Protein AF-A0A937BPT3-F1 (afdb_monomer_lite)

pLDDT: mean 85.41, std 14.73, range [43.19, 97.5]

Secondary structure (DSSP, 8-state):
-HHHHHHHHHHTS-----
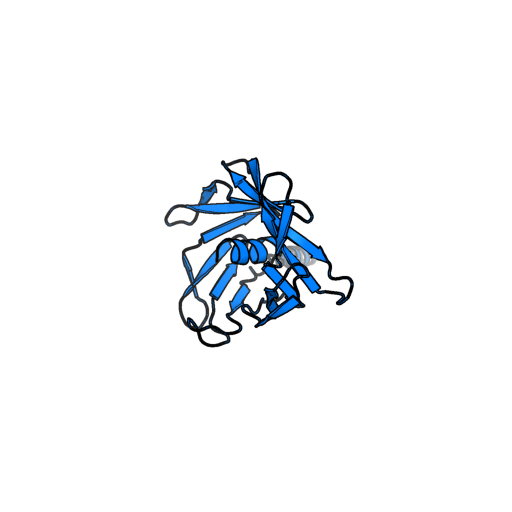--EEEEEESS-TTS-TT-EEEEEETTEEEEEETTTTEEEEEEEEEETTEEEEEETTTTEEEEEEEEEETTEEEEEETTTTEEEEEEEEEEE-SSSTTEEEEEEEETTTTEEEEEEEEEETTEEEEEETTTTEEEEEEEEPPTT--HHHHHHHHHH-

Structure (mmCIF, N/CA/C/O backbone):
data_AF-A0A937BPT3-F1
#
_entry.id   AF-A0A937BPT3-F1
#
loop_
_atom_site.group_PDB
_atom_site.id
_atom_site.type_symbol
_atom_site.label_atom_id
_atom_site.label_alt_id
_atom_site.label_comp_id
_atom_site.label_asym_id
_atom_site.label_entity_id
_atom_site.label_seq_id
_atom_site.pdbx_PDB_ins_code
_atom_site.Cartn_x
_atom_site.Cartn_y
_atom_site.Cartn_z
_atom_site.occupancy
_atom_site.B_iso_or_equiv
_atom_site.auth_seq_id
_atom_site.auth_comp_id
_atom_site.auth_asym_id
_atom_site.auth_atom_id
_atom_site.pdbx_PDB_model_num
ATOM 1 N N . MET A 1 1 ? 20.355 -50.295 -7.418 1.00 51.81 1 MET A N 1
ATOM 2 C CA . MET A 1 1 ? 20.449 -49.091 -6.552 1.00 51.81 1 MET A CA 1
ATOM 3 C C . MET A 1 1 ? 20.457 -47.759 -7.311 1.00 51.81 1 MET A C 1
ATOM 5 O O . MET A 1 1 ? 19.946 -46.798 -6.759 1.00 51.81 1 MET A O 1
ATOM 9 N N . ARG A 1 2 ? 20.933 -47.677 -8.567 1.00 51.09 2 ARG A N 1
ATOM 10 C CA . ARG A 1 2 ? 20.927 -46.429 -9.368 1.00 51.09 2 ARG A CA 1
ATOM 11 C C . ARG A 1 2 ? 19.536 -45.851 -9.689 1.00 51.09 2 ARG A C 1
ATOM 13 O O . ARG A 1 2 ? 19.390 -44.640 -9.755 1.00 51.09 2 ARG A O 1
ATOM 20 N N . THR A 1 3 ? 18.506 -46.687 -9.814 1.00 53.34 3 THR A N 1
ATOM 21 C CA . THR A 1 3 ? 17.153 -46.250 -10.214 1.00 53.34 3 THR A CA 1
ATOM 22 C C . THR A 1 3 ? 16.357 -45.564 -9.097 1.00 53.34 3 THR A C 1
ATOM 24 O O . THR A 1 3 ? 15.429 -44.820 -9.385 1.00 53.34 3 THR A O 1
ATOM 27 N N . ARG A 1 4 ? 16.719 -45.771 -7.819 1.00 49.94 4 ARG A N 1
ATOM 28 C CA . ARG A 1 4 ? 16.035 -45.132 -6.677 1.00 49.94 4 ARG A CA 1
ATOM 29 C C . ARG A 1 4 ? 16.522 -43.706 -6.391 1.00 49.94 4 ARG A C 1
ATOM 31 O O . ARG A 1 4 ? 15.767 -42.938 -5.813 1.00 49.94 4 ARG A O 1
ATOM 38 N N . LEU A 1 5 ? 17.733 -43.335 -6.822 1.00 52.22 5 LEU A N 1
ATOM 39 C CA . LEU A 1 5 ? 18.242 -41.966 -6.648 1.00 52.22 5 LEU A CA 1
ATOM 40 C C . LEU A 1 5 ? 17.598 -40.962 -7.618 1.00 52.22 5 LEU A C 1
ATOM 42 O O . LEU A 1 5 ? 17.397 -39.811 -7.248 1.00 52.22 5 LEU A O 1
ATOM 46 N N . LEU A 1 6 ? 17.232 -41.390 -8.832 1.00 52.38 6 LEU A N 1
ATOM 47 C CA . LEU A 1 6 ? 16.641 -40.493 -9.834 1.00 52.38 6 LEU A CA 1
ATOM 48 C C . LEU A 1 6 ? 15.224 -40.027 -9.456 1.00 52.38 6 LEU A C 1
ATOM 50 O O . LEU A 1 6 ? 14.856 -38.890 -9.728 1.00 52.38 6 LEU A O 1
ATOM 54 N N . LEU A 1 7 ? 14.450 -40.881 -8.779 1.00 50.44 7 LEU A N 1
ATOM 55 C CA . LEU A 1 7 ? 13.083 -40.564 -8.348 1.00 50.44 7 LEU A CA 1
ATOM 56 C C . LEU A 1 7 ? 13.036 -39.547 -7.196 1.00 50.44 7 LEU A C 1
ATOM 58 O O . LEU A 1 7 ? 12.078 -38.788 -7.096 1.00 50.44 7 LEU A O 1
ATOM 62 N N . ILE A 1 8 ? 14.081 -39.487 -6.364 1.00 55.88 8 ILE A N 1
ATOM 63 C CA . ILE A 1 8 ? 14.196 -38.499 -5.278 1.00 55.88 8 ILE A CA 1
ATOM 64 C C . ILE A 1 8 ? 14.626 -37.131 -5.834 1.00 55.88 8 ILE A C 1
ATOM 66 O O . ILE A 1 8 ? 14.157 -36.103 -5.356 1.00 55.88 8 ILE A O 1
ATOM 70 N N . ALA A 1 9 ? 15.443 -37.101 -6.892 1.00 53.78 9 ALA A N 1
ATOM 71 C CA . ALA A 1 9 ? 15.861 -35.853 -7.532 1.00 53.78 9 ALA A CA 1
ATOM 72 C C . ALA A 1 9 ? 14.705 -35.127 -8.250 1.00 53.78 9 ALA A C 1
ATOM 74 O O . ALA A 1 9 ? 14.634 -33.905 -8.185 1.00 53.78 9 ALA A O 1
ATOM 75 N N . CYS A 1 10 ? 13.757 -35.845 -8.869 1.00 51.06 10 CYS A N 1
ATOM 76 C CA . CYS A 1 10 ? 12.592 -35.214 -9.513 1.00 51.06 10 CYS A CA 1
ATOM 77 C C . CYS A 1 10 ? 11.576 -34.619 -8.522 1.00 51.06 10 CYS A C 1
ATOM 79 O O . CYS A 1 10 ? 10.885 -33.667 -8.871 1.00 51.06 10 CYS A O 1
ATOM 81 N N . LEU A 1 11 ? 11.498 -35.127 -7.288 1.00 50.81 11 LEU A N 1
ATOM 82 C CA . LEU A 1 11 ? 10.610 -34.579 -6.251 1.00 50.81 11 LEU A CA 1
ATOM 83 C C . LEU A 1 11 ? 11.174 -33.318 -5.576 1.00 50.81 11 LEU A C 1
ATOM 85 O O . LEU A 1 11 ? 10.417 -32.574 -4.962 1.00 50.81 11 LEU A O 1
ATOM 89 N N . LEU A 1 12 ? 12.475 -33.047 -5.719 1.00 48.53 12 LEU A N 1
ATOM 90 C CA . LEU A 1 12 ? 13.125 -31.856 -5.157 1.00 48.53 12 LEU A CA 1
ATOM 91 C C . LEU A 1 12 ? 13.028 -30.614 -6.061 1.00 48.53 12 LEU A C 1
ATOM 93 O O . LEU A 1 12 ? 13.331 -29.519 -5.600 1.00 48.53 12 LEU A O 1
ATOM 97 N N . PHE A 1 13 ? 12.575 -30.759 -7.313 1.00 48.34 13 PHE A N 1
ATOM 98 C CA . PHE A 1 13 ? 12.427 -29.650 -8.271 1.00 48.34 13 PHE A CA 1
ATOM 99 C C . PHE A 1 13 ? 10.970 -29.251 -8.563 1.00 48.34 13 PHE A C 1
ATOM 101 O O . PHE A 1 13 ? 10.737 -28.319 -9.321 1.00 48.34 13 PHE A O 1
ATOM 108 N N . ALA A 1 14 ? 9.977 -29.897 -7.944 1.00 46.34 14 ALA A N 1
ATOM 109 C CA . ALA A 1 14 ? 8.558 -29.561 -8.137 1.00 46.34 14 ALA A CA 1
ATOM 110 C C . ALA A 1 14 ? 8.057 -28.421 -7.222 1.00 46.34 14 ALA A C 1
ATOM 112 O O . ALA A 1 14 ? 6.855 -28.240 -7.052 1.00 46.34 14 ALA A O 1
ATOM 113 N N . GLY A 1 15 ? 8.977 -27.675 -6.607 1.00 43.44 15 GLY A N 1
ATOM 114 C CA . GLY A 1 15 ? 8.692 -26.550 -5.719 1.00 43.44 15 GLY A CA 1
ATOM 115 C C . GLY A 1 15 ? 8.972 -25.193 -6.358 1.00 43.44 15 GLY A C 1
ATOM 116 O O .
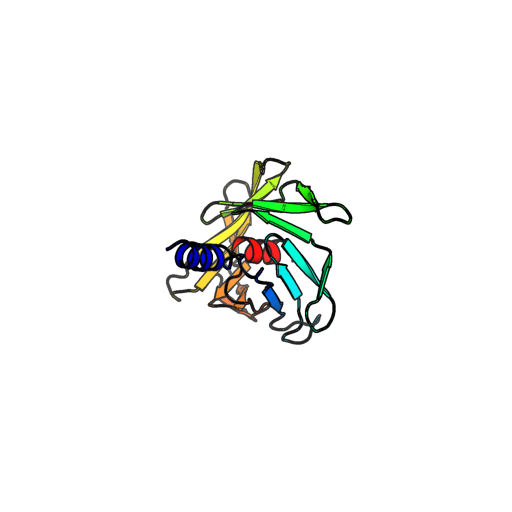 GLY A 1 15 ? 9.370 -24.274 -5.650 1.00 43.44 15 GLY A O 1
ATOM 117 N N . GLU A 1 16 ? 8.829 -25.045 -7.676 1.00 43.19 16 GLU A N 1
ATOM 118 C CA . GLU A 1 16 ? 8.713 -23.705 -8.251 1.00 43.19 16 GLU A CA 1
ATOM 119 C C . GLU A 1 16 ? 7.325 -23.185 -7.882 1.00 43.19 16 GLU A C 1
ATOM 121 O O . GLU A 1 16 ? 6.308 -23.646 -8.402 1.00 43.19 16 GLU A O 1
ATOM 126 N N . GLY A 1 17 ? 7.297 -22.300 -6.881 1.00 43.56 17 GLY A N 1
ATOM 127 C CA . GLY A 1 17 ? 6.082 -21.690 -6.367 1.00 43.56 17 GLY A CA 1
ATOM 128 C C . GLY A 1 17 ? 5.222 -21.199 -7.520 1.00 43.56 17 GLY A C 1
ATOM 129 O O . GLY A 1 17 ? 5.669 -20.398 -8.341 1.00 43.56 17 GLY A O 1
ATOM 130 N N . MET A 1 18 ? 3.989 -21.699 -7.588 1.00 45.91 18 MET A N 1
ATOM 131 C CA . MET A 1 18 ? 2.976 -21.104 -8.443 1.00 45.91 18 MET A CA 1
ATOM 132 C C . MET A 1 18 ? 2.944 -19.616 -8.110 1.00 45.91 18 MET A C 1
ATOM 134 O O . MET A 1 18 ? 2.621 -19.255 -6.980 1.00 45.91 18 MET A O 1
ATOM 138 N N . ALA A 1 19 ? 3.338 -18.774 -9.065 1.00 54.25 19 ALA A N 1
ATOM 139 C CA . ALA A 1 19 ? 3.217 -17.331 -8.958 1.00 54.25 19 ALA A CA 1
ATOM 140 C C . ALA A 1 19 ? 1.760 -17.017 -8.596 1.00 54.25 19 ALA A C 1
ATOM 142 O O . ALA A 1 19 ? 0.856 -17.202 -9.417 1.00 54.25 19 ALA A O 1
ATOM 143 N N . GLN A 1 20 ? 1.511 -16.662 -7.334 1.00 69.25 20 GLN A N 1
ATOM 144 C CA . GLN A 1 20 ? 0.165 -16.367 -6.877 1.00 69.25 20 GLN A CA 1
ATOM 145 C C . GLN A 1 20 ? -0.200 -14.986 -7.405 1.00 69.25 20 GLN A C 1
ATOM 147 O O . GLN A 1 20 ? 0.278 -13.952 -6.942 1.00 69.25 20 GLN A O 1
ATOM 152 N N . ARG A 1 21 ? -1.035 -14.996 -8.441 1.00 86.12 21 ARG A N 1
ATOM 153 C CA . ARG A 1 21 ? -1.710 -13.807 -8.930 1.00 86.12 21 ARG A CA 1
ATOM 154 C C . ARG A 1 21 ? -2.894 -13.517 -8.020 1.00 86.12 21 ARG A C 1
ATOM 156 O O . ARG A 1 21 ? -3.811 -14.324 -7.895 1.00 86.12 21 ARG A O 1
ATOM 163 N N . HIS A 1 22 ? -2.883 -12.327 -7.454 1.00 90.81 22 HIS A N 1
ATOM 164 C CA . HIS A 1 22 ? -3.894 -11.781 -6.571 1.00 90.81 22 HIS A CA 1
ATOM 165 C C . HIS A 1 22 ? -4.674 -10.698 -7.318 1.00 90.81 22 HIS A C 1
ATOM 167 O O . HIS A 1 22 ? -4.092 -9.760 -7.865 1.00 90.81 22 HIS A O 1
ATOM 173 N N . VAL A 1 23 ? -5.997 -10.817 -7.351 1.00 91.31 23 VAL A N 1
ATOM 174 C CA . VAL A 1 23 ? -6.876 -9.763 -7.869 1.00 91.31 23 VAL A CA 1
ATOM 175 C C . VAL A 1 23 ? -7.492 -9.059 -6.671 1.00 91.31 23 VAL A C 1
ATOM 177 O O . VAL A 1 23 ? -8.100 -9.704 -5.827 1.00 91.31 23 VAL A O 1
ATOM 180 N N . VAL A 1 24 ? -7.268 -7.751 -6.575 1.00 91.00 24 VAL A N 1
ATOM 181 C CA . VAL A 1 24 ? -7.922 -6.881 -5.596 1.00 91.00 24 VAL A CA 1
ATOM 182 C C . VAL A 1 24 ? -9.175 -6.333 -6.253 1.00 91.00 24 VAL A C 1
ATOM 184 O O . VAL A 1 24 ? -9.088 -5.778 -7.350 1.00 91.00 24 VAL A O 1
ATOM 187 N N . ASN A 1 25 ? -10.317 -6.466 -5.591 1.00 91.00 25 ASN A N 1
ATOM 188 C CA . ASN A 1 25 ? -11.614 -6.094 -6.144 1.00 91.00 25 ASN A CA 1
ATOM 189 C C . ASN A 1 25 ? -12.188 -4.872 -5.429 1.00 91.00 25 ASN A C 1
ATOM 191 O O . ASN A 1 25 ? -11.898 -4.635 -4.257 1.00 91.00 25 ASN A O 1
ATOM 195 N N . TRP A 1 26 ? -13.035 -4.113 -6.114 1.00 88.81 26 TRP A N 1
ATOM 196 C CA . TRP A 1 26 ? -13.845 -3.079 -5.482 1.00 88.81 26 TRP A CA 1
ATOM 197 C C . TRP A 1 26 ? -14.929 -3.725 -4.616 1.00 88.81 26 TRP A C 1
ATOM 199 O O . TRP A 1 26 ? -15.648 -4.614 -5.067 1.00 88.81 26 TRP A O 1
ATOM 209 N N . ALA A 1 27 ? -15.075 -3.271 -3.372 1.00 82.81 27 ALA A N 1
ATOM 210 C CA . ALA A 1 27 ? -16.200 -3.682 -2.528 1.00 82.81 27 ALA A CA 1
ATOM 211 C C . ALA A 1 27 ? -17.499 -2.977 -2.960 1.00 82.81 27 ALA A C 1
ATOM 213 O O . ALA A 1 27 ? -18.586 -3.538 -2.856 1.00 82.81 27 ALA A O 1
ATOM 214 N N . TYR A 1 28 ? -17.372 -1.738 -3.437 1.00 73.31 28 TYR A N 1
ATOM 215 C CA . TYR A 1 28 ? -18.417 -0.908 -4.035 1.00 73.31 28 TYR A CA 1
ATOM 216 C C . TYR A 1 28 ? -17.758 0.337 -4.651 1.00 73.31 28 TYR A C 1
ATOM 218 O O . TYR A 1 28 ? -16.615 0.671 -4.333 1.00 73.31 28 TYR A O 1
ATOM 226 N N . GLY A 1 29 ? -18.493 1.080 -5.478 1.00 58.84 29 GLY A N 1
ATOM 227 C CA . GLY A 1 29 ? -18.085 2.420 -5.890 1.00 58.84 29 GLY A CA 1
ATOM 228 C C . GLY A 1 29 ? -18.982 3.008 -6.981 1.00 58.84 29 GLY A C 1
ATOM 229 O O . GLY A 1 29 ? -19.698 2.276 -7.654 1.00 58.84 29 GLY A O 1
ATOM 230 N N . PRO A 1 30 ? -18.940 4.331 -7.210 1.00 55.12 30 PRO A N 1
ATOM 231 C CA . PRO A 1 30 ? -19.592 4.955 -8.366 1.00 55.12 30 PRO A CA 1
ATOM 232 C C . PRO A 1 30 ? -18.843 4.684 -9.685 1.00 55.12 30 PRO A C 1
ATOM 234 O O . PRO A 1 30 ? -19.337 5.025 -10.756 1.00 55.12 30 PRO A O 1
ATOM 237 N N . PHE A 1 31 ? -17.641 4.102 -9.605 1.00 55.91 31 PHE A N 1
ATOM 238 C CA . PHE A 1 31 ? -16.731 3.875 -10.730 1.00 55.91 31 PHE A CA 1
ATOM 239 C C . PHE A 1 31 ? -16.638 2.405 -11.164 1.00 55.91 31 PHE A C 1
ATOM 241 O O . PHE A 1 31 ? -15.988 2.125 -12.169 1.00 55.91 31 PHE A O 1
ATOM 248 N N . ALA A 1 32 ? -17.254 1.482 -10.418 1.00 62.91 32 ALA A N 1
ATOM 249 C CA . ALA A 1 32 ? -17.216 0.048 -10.686 1.00 62.91 32 ALA A CA 1
ATOM 250 C C . ALA A 1 32 ? -18.361 -0.677 -9.960 1.00 62.91 32 ALA A C 1
ATOM 252 O O . ALA A 1 32 ? -18.834 -0.221 -8.916 1.00 62.91 32 ALA A O 1
ATOM 253 N N . THR A 1 33 ? -18.802 -1.811 -10.497 1.00 73.31 33 THR A N 1
ATOM 254 C CA . THR A 1 33 ? -19.695 -2.724 -9.783 1.00 73.31 33 THR A CA 1
ATOM 255 C C . THR A 1 33 ? -18.935 -3.463 -8.675 1.00 73.31 33 THR A C 1
ATOM 257 O O . THR A 1 33 ? -17.726 -3.671 -8.797 1.00 73.31 33 THR A O 1
ATOM 260 N N . PRO A 1 34 ? -19.597 -3.825 -7.559 1.00 77.31 34 PRO A N 1
ATOM 261 C CA . PRO A 1 34 ? -18.988 -4.694 -6.557 1.00 77.31 34 PRO A CA 1
ATOM 262 C C . PRO A 1 34 ? -18.362 -5.926 -7.214 1.00 77.31 34 PRO A C 1
ATOM 264 O O . PRO A 1 34 ? -18.938 -6.482 -8.143 1.00 77.31 34 PRO A O 1
ATOM 267 N N . GLU A 1 35 ? -17.198 -6.331 -6.714 1.00 76.00 35 GLU A N 1
ATOM 268 C CA . GLU A 1 35 ? -16.375 -7.431 -7.231 1.00 76.00 35 GLU A CA 1
ATOM 269 C C . GLU A 1 35 ? -15.634 -7.150 -8.548 1.00 76.00 35 GLU A C 1
ATOM 271 O O . GLU A 1 35 ? -14.823 -7.977 -8.968 1.00 76.00 35 GLU A O 1
ATOM 276 N N . ASP A 1 36 ? -15.775 -5.970 -9.156 1.00 82.69 36 ASP A N 1
ATOM 277 C CA . ASP A 1 36 ? -14.923 -5.599 -10.287 1.00 82.69 36 ASP A CA 1
ATOM 278 C C . ASP A 1 36 ? -13.455 -5.525 -9.868 1.00 82.69 36 ASP A C 1
ATOM 280 O O . ASP A 1 36 ? -13.098 -5.009 -8.804 1.00 82.69 36 ASP A O 1
ATOM 284 N N . ALA A 1 37 ? -12.577 -6.017 -10.735 1.00 85.94 37 ALA A N 1
ATOM 285 C CA . ALA A 1 37 ? -11.149 -5.986 -10.488 1.00 85.94 37 ALA A CA 1
ATOM 286 C C . ALA A 1 37 ? -10.617 -4.541 -10.495 1.00 85.94 37 ALA A C 1
ATOM 288 O O . ALA A 1 37 ? -10.743 -3.814 -11.480 1.00 85.94 37 ALA A O 1
ATOM 289 N N . ALA A 1 38 ? -9.975 -4.143 -9.399 1.00 88.69 38 ALA A N 1
ATOM 290 C CA . ALA A 1 38 ? -9.343 -2.841 -9.214 1.00 88.69 38 ALA A CA 1
ATOM 291 C C . ALA A 1 38 ? -7.849 -2.897 -9.565 1.00 88.69 38 ALA A C 1
ATOM 293 O O . ALA A 1 38 ? -7.337 -2.111 -10.368 1.00 88.69 38 ALA A O 1
ATOM 294 N N . PHE A 1 39 ? -7.151 -3.877 -8.989 1.00 93.12 39 PHE A N 1
ATOM 295 C CA . PHE A 1 39 ? -5.714 -4.059 -9.155 1.00 93.12 39 PHE A CA 1
ATOM 296 C C . PHE A 1 39 ? -5.363 -5.534 -9.307 1.00 93.12 39 PHE A C 1
ATOM 298 O O . PHE A 1 39 ? -6.040 -6.418 -8.786 1.00 93.12 39 PHE A O 1
ATOM 305 N N . VAL A 1 40 ? -4.256 -5.786 -9.995 1.00 94.19 40 VAL A N 1
ATOM 306 C CA . VAL A 1 40 ? -3.625 -7.103 -10.065 1.00 94.19 40 VAL A CA 1
ATOM 307 C C . VAL A 1 40 ? -2.287 -7.012 -9.363 1.00 94.19 40 VAL A C 1
ATOM 309 O O . VAL A 1 40 ? -1.420 -6.238 -9.780 1.00 94.19 40 VAL A O 1
ATOM 312 N N . VAL A 1 41 ? -2.124 -7.815 -8.321 1.00 93.38 41 VAL A N 1
ATOM 313 C CA . VAL A 1 41 ? -0.861 -7.998 -7.617 1.00 93.38 41 VAL A CA 1
ATOM 314 C C . VAL A 1 41 ? -0.310 -9.363 -7.989 1.00 93.38 41 VAL A C 1
ATOM 316 O O . VAL A 1 41 ? -0.980 -10.374 -7.819 1.00 93.38 41 VAL A O 1
ATOM 319 N N . ASP A 1 42 ? 0.876 -9.403 -8.576 1.00 90.50 42 ASP A N 1
ATOM 320 C CA . ASP A 1 42 ? 1.462 -10.650 -9.062 1.00 90.50 42 ASP A CA 1
ATOM 321 C C . ASP A 1 42 ? 2.975 -10.604 -8.891 1.00 90.50 42 ASP A C 1
ATOM 323 O O . ASP A 1 42 ? 3.615 -9.660 -9.366 1.00 90.50 42 ASP A O 1
ATOM 327 N N . LEU A 1 43 ? 3.517 -11.617 -8.210 1.00 84.69 43 LEU A N 1
ATOM 328 C CA . LEU A 1 43 ? 4.912 -11.704 -7.781 1.00 84.69 43 LEU A CA 1
ATOM 329 C C . LEU A 1 43 ? 5.344 -10.476 -6.961 1.00 84.69 43 LEU A C 1
ATOM 331 O O . LEU A 1 43 ? 5.116 -10.409 -5.756 1.00 84.69 43 LEU A O 1
ATOM 335 N N . ASP A 1 44 ? 5.967 -9.518 -7.640 1.00 91.19 44 ASP A N 1
ATOM 336 C CA . ASP A 1 44 ? 6.594 -8.306 -7.131 1.00 91.19 44 ASP A CA 1
ATOM 337 C C . ASP A 1 44 ? 5.951 -7.041 -7.725 1.00 91.19 44 ASP A C 1
ATOM 339 O O . ASP A 1 44 ? 6.529 -5.959 -7.671 1.00 91.19 44 ASP A O 1
ATOM 343 N N . ARG A 1 45 ? 4.776 -7.146 -8.363 1.00 94.12 45 ARG A N 1
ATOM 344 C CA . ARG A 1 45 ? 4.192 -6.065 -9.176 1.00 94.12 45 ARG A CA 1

◆ ASSIGNED TASK ◆
The reply should hold an exact repeat of the entries from their opening line through the line with "ATOM 42 O O", and no pictures at all.

◆ TASK SOLUTION ◆
Protein AF-A0A937BPT3-F1 (afdb_monomer_lite)

pLDDT: mean 85.41, std 14.73, range [43.19, 97.5]

Secondary structure (DSSP, 8-state):
-HHHHHHHHHHTS-----
--EEEEEESS-TTS-TT-EEEEEETTEEEEEETTTTEEEEEEEEEETTEEEEEETTTTEEEEEEEEEETTEEEEEETTTTEEEEEEEEEEE-SSSTTEEEEEEEETTTTEEEEEEEEEETTEEEEEETTTTEEEEEEEEPPTT--HHHHHHHHHH-

Structure (mmCIF, N/CA/C/O backbone):
data_AF-A0A937BPT3-F1
#
_entry.id   AF-A0A937BPT3-F1
#
loop_
_atom_site.group_PDB
_atom_site.id
_atom_site.type_symbol
_atom_site.label_atom_id
_atom_site.label_alt_id
_atom_site.label_comp_id
_atom_site.label_asym_id
_atom_site.label_entity_id
_atom_site.label_seq_id
_atom_site.pdbx_PDB_ins_code
_atom_site.Cartn_x
_atom_site.Cartn_y
_atom_site.Cartn_z
_atom_site.occupancy
_atom_site.B_iso_or_equiv
_atom_site.auth_seq_id
_atom_site.auth_comp_id
_atom_site.auth_asym_id
_atom_site.auth_atom_id
_atom_site.pdbx_PDB_model_num
ATOM 1 N N . MET A 1 1 ? 20.355 -50.295 -7.418 1.00 51.81 1 MET A N 1
ATOM 2 C CA . MET A 1 1 ? 20.449 -49.091 -6.552 1.00 51.81 1 MET A CA 1
ATOM 3 C C . MET A 1 1 ? 20.457 -47.759 -7.311 1.00 51.81 1 MET A C 1
ATOM 5 O O . MET A 1 1 ? 19.946 -46.798 -6.759 1.00 51.81 1 MET A O 1
ATOM 9 N N . ARG A 1 2 ? 20.933 -47.677 -8.567 1.00 51.09 2 ARG A N 1
ATOM 10 C CA . ARG A 1 2 ? 20.927 -46.429 -9.368 1.00 51.09 2 ARG A CA 1
ATOM 11 C C . ARG A 1 2 ? 19.536 -45.851 -9.689 1.00 51.09 2 ARG A C 1
ATOM 13 O O . ARG A 1 2 ? 19.390 -44.640 -9.755 1.00 51.09 2 ARG A O 1
ATOM 20 N N . THR A 1 3 ? 18.506 -46.687 -9.814 1.00 53.34 3 THR A N 1
ATOM 21 C CA . THR A 1 3 ? 17.153 -46.250 -10.214 1.00 53.34 3 THR A CA 1
ATOM 22 C C . THR A 1 3 ? 16.357 -45.564 -9.097 1.00 53.34 3 THR A C 1
ATOM 24 O O . THR A 1 3 ? 15.429 -44.820 -9.385 1.00 53.34 3 THR A O 1
ATOM 27 N N . ARG A 1 4 ? 16.719 -45.771 -7.819 1.00 49.94 4 ARG A N 1
ATOM 28 C CA . ARG A 1 4 ? 16.035 -45.132 -6.677 1.00 49.94 4 ARG A CA 1
ATOM 29 C C . ARG A 1 4 ? 16.522 -43.706 -6.391 1.00 49.94 4 ARG A C 1
ATOM 31 O O . ARG A 1 4 ? 15.767 -42.938 -5.813 1.00 49.94 4 ARG A O 1
ATOM 38 N N . LEU A 1 5 ? 17.733 -43.335 -6.822 1.00 52.22 5 LEU A N 1
ATOM 39 C CA . LEU A 1 5 ? 18.242 -41.966 -6.648 1.00 52.22 5 LEU A CA 1
ATOM 40 C C . LEU A 1 5 ? 17.598 -40.962 -7.618 1.00 52.22 5 LEU A C 1
ATOM 42 O O . LEU A 1 5 ? 17.397 -39.811 -7.248 1.00 52.22 5 LEU A O 1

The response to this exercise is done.